Padre Giuliano e l’ultimo dei padani nell’Italia campo prufughi d’Europa

Lombardia

Milano 9 Giugno – Si alzano i toni delle proteste intorno alle dichiarazioni del governatore della Lombardia Roberto Maroni. “Ho deciso – dichiarava Maroni – di scrivere una lettera ai Prefetti per diffidarli dal portare qui in Lombardia nuovi clandestini e ho deciso di scrivere ai sindaci per dirgli di rifiutarsi di prenderli, mentre ai sindaci che dovessero accoglierli ridurremo i trasferimenti regionali, come disincentivo, perché non devono farlo e chi lo fa, violando la legge, subirà questa conseguenza”.
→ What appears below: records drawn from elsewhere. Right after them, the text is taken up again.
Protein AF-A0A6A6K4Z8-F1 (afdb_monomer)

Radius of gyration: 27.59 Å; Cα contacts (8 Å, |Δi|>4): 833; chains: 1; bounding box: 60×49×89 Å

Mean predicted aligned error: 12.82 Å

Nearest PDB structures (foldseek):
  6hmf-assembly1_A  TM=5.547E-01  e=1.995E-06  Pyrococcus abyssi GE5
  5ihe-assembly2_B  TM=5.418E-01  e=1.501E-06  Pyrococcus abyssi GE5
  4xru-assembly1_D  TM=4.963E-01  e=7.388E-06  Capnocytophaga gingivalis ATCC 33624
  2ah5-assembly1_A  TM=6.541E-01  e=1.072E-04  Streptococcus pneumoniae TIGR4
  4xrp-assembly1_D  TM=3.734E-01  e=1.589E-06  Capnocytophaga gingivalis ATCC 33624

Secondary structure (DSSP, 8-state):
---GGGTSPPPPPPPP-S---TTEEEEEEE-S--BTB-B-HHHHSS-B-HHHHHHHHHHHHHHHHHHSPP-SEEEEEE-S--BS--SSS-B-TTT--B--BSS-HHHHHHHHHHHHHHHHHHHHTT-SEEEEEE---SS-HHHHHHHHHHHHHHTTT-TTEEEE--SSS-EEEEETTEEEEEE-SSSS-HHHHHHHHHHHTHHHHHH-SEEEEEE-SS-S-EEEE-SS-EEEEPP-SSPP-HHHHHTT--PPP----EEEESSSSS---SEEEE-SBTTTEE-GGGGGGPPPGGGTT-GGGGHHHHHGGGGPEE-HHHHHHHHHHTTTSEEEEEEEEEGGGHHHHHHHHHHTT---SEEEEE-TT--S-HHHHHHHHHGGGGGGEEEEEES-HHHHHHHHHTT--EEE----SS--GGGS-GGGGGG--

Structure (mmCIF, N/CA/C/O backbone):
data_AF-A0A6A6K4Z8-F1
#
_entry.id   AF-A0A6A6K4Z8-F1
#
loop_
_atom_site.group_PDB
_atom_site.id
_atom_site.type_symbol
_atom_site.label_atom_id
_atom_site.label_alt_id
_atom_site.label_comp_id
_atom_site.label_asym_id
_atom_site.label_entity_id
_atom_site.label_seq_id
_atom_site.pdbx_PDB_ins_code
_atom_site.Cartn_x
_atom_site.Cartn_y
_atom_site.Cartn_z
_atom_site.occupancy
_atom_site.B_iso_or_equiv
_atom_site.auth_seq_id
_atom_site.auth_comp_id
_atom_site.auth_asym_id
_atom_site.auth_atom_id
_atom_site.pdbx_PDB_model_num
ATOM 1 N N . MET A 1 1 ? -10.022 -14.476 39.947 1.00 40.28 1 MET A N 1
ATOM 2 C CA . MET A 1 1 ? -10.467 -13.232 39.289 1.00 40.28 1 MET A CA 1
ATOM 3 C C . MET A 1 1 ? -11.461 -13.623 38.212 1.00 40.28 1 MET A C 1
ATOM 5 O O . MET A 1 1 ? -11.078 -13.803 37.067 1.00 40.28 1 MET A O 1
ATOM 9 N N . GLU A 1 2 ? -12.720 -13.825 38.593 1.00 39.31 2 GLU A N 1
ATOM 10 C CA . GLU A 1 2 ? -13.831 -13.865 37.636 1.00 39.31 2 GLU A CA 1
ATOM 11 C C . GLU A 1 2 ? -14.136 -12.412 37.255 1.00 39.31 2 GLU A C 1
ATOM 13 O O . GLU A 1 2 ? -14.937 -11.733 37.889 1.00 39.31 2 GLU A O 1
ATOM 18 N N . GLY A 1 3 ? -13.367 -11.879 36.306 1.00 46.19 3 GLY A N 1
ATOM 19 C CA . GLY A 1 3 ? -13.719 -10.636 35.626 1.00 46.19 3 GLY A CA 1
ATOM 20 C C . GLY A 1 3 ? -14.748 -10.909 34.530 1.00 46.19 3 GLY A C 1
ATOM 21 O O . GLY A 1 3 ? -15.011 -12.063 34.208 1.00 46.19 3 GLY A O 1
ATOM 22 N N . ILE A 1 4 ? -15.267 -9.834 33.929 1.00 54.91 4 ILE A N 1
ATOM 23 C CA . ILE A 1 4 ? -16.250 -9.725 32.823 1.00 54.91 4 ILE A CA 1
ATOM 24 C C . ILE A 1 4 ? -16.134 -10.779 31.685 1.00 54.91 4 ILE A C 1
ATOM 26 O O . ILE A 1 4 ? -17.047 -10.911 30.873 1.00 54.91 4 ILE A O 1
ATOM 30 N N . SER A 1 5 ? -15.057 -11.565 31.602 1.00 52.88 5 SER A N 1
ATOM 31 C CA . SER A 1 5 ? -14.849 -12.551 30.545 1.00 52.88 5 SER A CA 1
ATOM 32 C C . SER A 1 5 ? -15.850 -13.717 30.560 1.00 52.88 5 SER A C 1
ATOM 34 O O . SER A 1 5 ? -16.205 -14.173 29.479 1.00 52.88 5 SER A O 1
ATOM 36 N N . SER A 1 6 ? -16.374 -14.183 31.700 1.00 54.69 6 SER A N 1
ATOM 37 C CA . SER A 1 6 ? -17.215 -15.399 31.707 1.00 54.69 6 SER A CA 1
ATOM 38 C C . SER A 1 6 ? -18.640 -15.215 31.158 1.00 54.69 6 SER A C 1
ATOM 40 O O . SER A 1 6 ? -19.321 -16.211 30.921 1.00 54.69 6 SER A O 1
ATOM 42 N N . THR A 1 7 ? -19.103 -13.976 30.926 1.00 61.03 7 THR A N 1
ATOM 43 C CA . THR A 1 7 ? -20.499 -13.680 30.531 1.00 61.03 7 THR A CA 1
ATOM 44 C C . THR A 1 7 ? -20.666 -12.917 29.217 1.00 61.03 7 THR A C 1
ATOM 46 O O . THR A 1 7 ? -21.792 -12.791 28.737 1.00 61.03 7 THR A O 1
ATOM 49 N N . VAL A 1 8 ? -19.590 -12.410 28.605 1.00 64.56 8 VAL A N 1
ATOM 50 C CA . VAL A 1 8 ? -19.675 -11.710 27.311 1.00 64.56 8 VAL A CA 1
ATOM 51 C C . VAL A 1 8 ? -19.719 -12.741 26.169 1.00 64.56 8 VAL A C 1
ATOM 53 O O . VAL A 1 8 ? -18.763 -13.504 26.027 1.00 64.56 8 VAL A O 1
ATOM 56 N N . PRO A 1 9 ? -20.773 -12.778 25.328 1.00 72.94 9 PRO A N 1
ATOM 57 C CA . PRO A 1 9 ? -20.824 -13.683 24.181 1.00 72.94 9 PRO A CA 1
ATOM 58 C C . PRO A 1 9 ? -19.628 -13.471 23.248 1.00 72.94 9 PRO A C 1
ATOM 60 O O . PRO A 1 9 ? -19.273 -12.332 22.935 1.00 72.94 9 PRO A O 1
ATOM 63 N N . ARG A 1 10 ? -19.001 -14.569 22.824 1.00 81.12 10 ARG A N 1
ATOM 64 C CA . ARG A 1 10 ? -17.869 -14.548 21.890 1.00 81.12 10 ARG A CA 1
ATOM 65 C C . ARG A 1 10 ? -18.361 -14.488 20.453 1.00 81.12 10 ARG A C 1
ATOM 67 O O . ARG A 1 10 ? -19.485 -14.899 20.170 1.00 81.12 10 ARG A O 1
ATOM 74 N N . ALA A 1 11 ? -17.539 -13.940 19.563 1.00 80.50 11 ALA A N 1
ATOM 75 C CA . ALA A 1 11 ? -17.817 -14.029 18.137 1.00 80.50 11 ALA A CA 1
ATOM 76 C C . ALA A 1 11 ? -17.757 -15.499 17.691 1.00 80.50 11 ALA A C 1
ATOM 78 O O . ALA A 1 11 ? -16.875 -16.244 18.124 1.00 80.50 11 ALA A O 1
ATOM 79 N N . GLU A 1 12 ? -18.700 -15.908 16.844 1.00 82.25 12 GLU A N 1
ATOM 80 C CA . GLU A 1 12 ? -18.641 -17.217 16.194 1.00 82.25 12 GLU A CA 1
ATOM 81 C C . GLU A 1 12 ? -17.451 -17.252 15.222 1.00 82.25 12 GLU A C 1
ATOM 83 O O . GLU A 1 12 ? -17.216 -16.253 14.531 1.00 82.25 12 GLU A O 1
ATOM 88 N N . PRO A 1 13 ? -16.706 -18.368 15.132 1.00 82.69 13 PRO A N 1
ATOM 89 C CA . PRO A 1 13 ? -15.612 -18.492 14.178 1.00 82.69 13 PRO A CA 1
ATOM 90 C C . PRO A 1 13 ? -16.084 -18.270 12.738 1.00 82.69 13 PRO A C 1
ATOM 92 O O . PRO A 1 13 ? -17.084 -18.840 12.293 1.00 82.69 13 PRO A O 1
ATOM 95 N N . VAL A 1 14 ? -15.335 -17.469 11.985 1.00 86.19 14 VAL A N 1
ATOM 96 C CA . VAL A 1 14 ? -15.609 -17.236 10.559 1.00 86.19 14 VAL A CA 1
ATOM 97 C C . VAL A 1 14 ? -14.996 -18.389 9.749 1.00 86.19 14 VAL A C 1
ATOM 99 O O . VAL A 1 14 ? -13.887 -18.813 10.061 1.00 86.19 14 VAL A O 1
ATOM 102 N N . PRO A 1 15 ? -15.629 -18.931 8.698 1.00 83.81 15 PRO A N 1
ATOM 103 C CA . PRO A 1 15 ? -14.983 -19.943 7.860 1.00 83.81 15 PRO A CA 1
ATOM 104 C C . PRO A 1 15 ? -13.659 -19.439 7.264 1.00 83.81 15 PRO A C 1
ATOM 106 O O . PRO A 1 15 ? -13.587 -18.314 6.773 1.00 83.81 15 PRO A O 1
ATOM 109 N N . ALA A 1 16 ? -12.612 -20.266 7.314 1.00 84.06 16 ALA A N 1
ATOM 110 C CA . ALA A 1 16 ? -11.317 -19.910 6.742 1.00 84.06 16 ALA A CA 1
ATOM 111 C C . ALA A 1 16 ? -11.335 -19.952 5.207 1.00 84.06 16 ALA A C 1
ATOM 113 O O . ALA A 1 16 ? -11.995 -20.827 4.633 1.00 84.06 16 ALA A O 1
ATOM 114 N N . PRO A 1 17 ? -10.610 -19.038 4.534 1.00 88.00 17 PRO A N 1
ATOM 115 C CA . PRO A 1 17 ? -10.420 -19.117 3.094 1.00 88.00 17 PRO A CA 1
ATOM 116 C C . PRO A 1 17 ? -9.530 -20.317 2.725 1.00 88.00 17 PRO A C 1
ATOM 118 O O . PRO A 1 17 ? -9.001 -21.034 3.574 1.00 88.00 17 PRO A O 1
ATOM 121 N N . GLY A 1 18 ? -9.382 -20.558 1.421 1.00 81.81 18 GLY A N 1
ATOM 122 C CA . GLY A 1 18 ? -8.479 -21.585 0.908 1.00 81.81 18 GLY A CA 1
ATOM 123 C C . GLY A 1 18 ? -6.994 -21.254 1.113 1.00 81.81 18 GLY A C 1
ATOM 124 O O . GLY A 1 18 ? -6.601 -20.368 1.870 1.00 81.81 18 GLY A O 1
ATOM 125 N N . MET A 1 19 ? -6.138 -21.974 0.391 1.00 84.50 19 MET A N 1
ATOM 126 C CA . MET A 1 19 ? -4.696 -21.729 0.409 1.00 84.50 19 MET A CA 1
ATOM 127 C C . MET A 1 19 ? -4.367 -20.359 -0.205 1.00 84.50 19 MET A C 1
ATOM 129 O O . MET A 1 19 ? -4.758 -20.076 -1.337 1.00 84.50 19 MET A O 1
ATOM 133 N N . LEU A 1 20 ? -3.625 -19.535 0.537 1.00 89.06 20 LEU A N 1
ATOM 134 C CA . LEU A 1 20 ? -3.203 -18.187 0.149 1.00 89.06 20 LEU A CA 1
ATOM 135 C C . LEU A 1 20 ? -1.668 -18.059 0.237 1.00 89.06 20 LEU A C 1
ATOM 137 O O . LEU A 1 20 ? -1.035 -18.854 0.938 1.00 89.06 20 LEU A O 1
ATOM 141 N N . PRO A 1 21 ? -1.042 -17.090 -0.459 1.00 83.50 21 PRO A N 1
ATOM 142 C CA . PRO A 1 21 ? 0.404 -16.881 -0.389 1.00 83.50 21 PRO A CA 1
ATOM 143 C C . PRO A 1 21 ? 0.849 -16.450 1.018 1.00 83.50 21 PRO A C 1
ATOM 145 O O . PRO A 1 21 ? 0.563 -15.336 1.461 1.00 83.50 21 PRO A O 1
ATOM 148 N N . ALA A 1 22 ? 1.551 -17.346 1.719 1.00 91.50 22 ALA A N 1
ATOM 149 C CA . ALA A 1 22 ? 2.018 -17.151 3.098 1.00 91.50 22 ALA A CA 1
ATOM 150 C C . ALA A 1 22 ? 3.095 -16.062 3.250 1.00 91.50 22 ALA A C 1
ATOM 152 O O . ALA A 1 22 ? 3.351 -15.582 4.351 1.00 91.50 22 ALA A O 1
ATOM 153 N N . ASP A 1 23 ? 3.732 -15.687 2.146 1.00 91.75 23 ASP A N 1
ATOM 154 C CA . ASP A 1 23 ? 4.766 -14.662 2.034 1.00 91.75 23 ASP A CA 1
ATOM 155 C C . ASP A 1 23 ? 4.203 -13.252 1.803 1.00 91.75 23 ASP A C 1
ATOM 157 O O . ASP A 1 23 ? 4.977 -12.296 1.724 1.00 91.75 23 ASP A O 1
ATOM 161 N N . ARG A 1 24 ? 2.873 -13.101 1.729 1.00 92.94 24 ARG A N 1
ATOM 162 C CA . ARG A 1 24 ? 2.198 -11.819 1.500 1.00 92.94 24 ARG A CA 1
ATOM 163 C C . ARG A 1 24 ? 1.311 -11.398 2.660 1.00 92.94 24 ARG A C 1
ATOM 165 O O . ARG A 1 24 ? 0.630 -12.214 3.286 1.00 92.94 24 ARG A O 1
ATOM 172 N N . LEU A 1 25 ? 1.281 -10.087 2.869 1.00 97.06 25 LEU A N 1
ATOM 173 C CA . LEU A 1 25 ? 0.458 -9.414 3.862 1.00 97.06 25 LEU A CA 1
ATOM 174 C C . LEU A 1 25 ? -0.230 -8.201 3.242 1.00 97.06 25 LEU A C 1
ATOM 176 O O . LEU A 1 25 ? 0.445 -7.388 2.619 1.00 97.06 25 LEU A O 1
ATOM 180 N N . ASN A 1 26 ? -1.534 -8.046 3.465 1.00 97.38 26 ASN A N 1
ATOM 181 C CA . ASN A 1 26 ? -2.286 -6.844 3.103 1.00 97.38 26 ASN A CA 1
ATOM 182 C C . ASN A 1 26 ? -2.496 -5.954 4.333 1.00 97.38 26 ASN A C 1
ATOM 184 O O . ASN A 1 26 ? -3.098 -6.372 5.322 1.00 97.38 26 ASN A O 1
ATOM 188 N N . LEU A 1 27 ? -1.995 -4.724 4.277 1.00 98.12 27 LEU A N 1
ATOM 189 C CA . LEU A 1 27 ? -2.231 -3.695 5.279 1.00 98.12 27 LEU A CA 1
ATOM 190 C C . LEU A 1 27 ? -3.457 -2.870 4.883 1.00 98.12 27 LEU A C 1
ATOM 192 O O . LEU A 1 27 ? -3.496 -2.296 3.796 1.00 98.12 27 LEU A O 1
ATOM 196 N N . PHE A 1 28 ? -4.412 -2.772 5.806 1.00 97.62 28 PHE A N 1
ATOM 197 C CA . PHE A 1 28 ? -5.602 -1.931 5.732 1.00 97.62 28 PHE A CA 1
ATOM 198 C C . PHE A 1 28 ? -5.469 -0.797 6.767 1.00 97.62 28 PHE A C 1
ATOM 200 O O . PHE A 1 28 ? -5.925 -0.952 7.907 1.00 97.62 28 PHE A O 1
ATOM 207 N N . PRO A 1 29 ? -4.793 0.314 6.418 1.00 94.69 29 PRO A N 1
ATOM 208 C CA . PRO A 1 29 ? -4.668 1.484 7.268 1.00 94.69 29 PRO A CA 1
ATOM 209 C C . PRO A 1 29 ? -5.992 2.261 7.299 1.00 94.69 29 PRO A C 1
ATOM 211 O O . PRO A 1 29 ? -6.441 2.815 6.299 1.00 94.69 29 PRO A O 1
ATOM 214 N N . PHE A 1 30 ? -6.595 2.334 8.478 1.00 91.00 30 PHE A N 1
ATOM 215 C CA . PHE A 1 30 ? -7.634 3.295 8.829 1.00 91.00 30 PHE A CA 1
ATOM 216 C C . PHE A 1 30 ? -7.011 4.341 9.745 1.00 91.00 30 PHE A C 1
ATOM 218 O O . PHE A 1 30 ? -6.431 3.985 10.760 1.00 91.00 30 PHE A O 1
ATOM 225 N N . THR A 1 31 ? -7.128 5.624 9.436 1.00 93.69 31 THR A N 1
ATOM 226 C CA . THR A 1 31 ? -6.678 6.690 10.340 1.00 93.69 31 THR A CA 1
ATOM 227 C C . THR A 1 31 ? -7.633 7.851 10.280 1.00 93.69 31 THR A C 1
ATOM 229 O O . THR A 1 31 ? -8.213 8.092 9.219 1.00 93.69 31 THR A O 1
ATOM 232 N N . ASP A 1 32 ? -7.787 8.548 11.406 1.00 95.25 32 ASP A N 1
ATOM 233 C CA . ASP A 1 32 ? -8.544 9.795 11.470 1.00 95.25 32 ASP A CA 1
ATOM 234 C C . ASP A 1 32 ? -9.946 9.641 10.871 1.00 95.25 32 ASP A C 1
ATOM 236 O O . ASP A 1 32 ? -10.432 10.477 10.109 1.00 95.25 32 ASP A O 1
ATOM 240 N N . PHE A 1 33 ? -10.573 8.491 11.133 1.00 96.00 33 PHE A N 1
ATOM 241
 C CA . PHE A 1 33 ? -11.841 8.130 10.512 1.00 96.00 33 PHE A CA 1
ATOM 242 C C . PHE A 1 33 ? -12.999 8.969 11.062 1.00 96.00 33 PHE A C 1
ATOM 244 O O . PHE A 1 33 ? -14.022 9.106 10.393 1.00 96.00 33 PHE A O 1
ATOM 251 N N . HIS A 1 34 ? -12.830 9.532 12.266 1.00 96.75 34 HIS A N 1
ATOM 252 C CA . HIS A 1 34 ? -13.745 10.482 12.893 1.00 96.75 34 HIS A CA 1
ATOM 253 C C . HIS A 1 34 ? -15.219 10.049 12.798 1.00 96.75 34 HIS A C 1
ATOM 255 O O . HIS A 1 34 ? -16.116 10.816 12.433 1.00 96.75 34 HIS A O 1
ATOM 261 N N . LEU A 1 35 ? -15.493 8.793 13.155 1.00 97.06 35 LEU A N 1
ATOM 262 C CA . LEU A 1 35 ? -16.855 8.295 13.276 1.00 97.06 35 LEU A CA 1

Scontato il polverone di polemiche. Proprio dopo gli sbarchi degli ultimi giorni, inoltre, il ministro Alfano ha pronti diversi pullman dai centri di accoglienza del sud, che già domani dovrebbero portare nelle regioni del nord ben 5.000 richiedenti asilo. “Chiediamo un’equa distribuzione dei migranti in Italia, così come in Europa – ha dichiarato il ministro dell’Interno – è un atteggiamento insopportabile di odio verso il sud dire ad alcune regioni ’sbrigatevela da soli'”. Il ministro ha anche parlato di requisire caserme dismesse e spazi pubblici per allestire altri centri d’accoglienza.

Giuliano Pisapia, sindaco di Milano, si preoccupa invece per l’anima del governatore lombardo: “forse sarebbe il caso, visto che e’ credente, che si legga il Vangelo” ha tuonato ieri. Il suo assessore al welfare, intanto, non risente di alcuna spinta evangelica: “Maroni è un pagliaccio” ha dichiarato ieri Pierfrancesco Majorino, “Il problema è che le pagliacciate di Maroni trovano una sponda nella sconclusionata modalità di gestire la questione profughi a livello nazionale. Alfano e Maroni sono due facce della stessa medaglia”.

Prodigo di giudizi circensi, lo è però decisamente meno quando si parla di accogliere profughi nella sua Milano: “Abbiamo ottocento letti strapieni. Anche perché, mentre dal Viminale se ne fregano e ignorano lo sforzo della nostra città, da noi arrivano ogni giorno centinaia di persone spontaneamente. È impossibile quindi che il Prefetto ci chieda di accoglierne altre. Ci sono decine di città lombarde a cui si può bussare”. Insomma, accogliente si, ma a casa degli altri.

L’iniziativa del governatore Maroni nel frattempo ha trovato sponde importanti anche a livello nazionale: “Maroni, Toti e anche Zaia stanno alzando un argine contro la follia, non è pensabile continuare ad accogliere senza sosta immigrati clandestini”. Lo afferma Mariastella Gelmini, Coordinatrice regionale di Forza Italia. “C’è una sinistra che strumentalizza i profughi – prosegue in una nota – e così fa il male non solo dei cittadini ma degli stessi profughi. Bisogna essere seri: chi ha la responsabilità di governare il territorio, deve bilanciare costi e risorse. Giusto fare una battaglia forte con iniziative comuni, come quelle che assumeranno Maroni, Toti e Zaia per difendere i cittadini”.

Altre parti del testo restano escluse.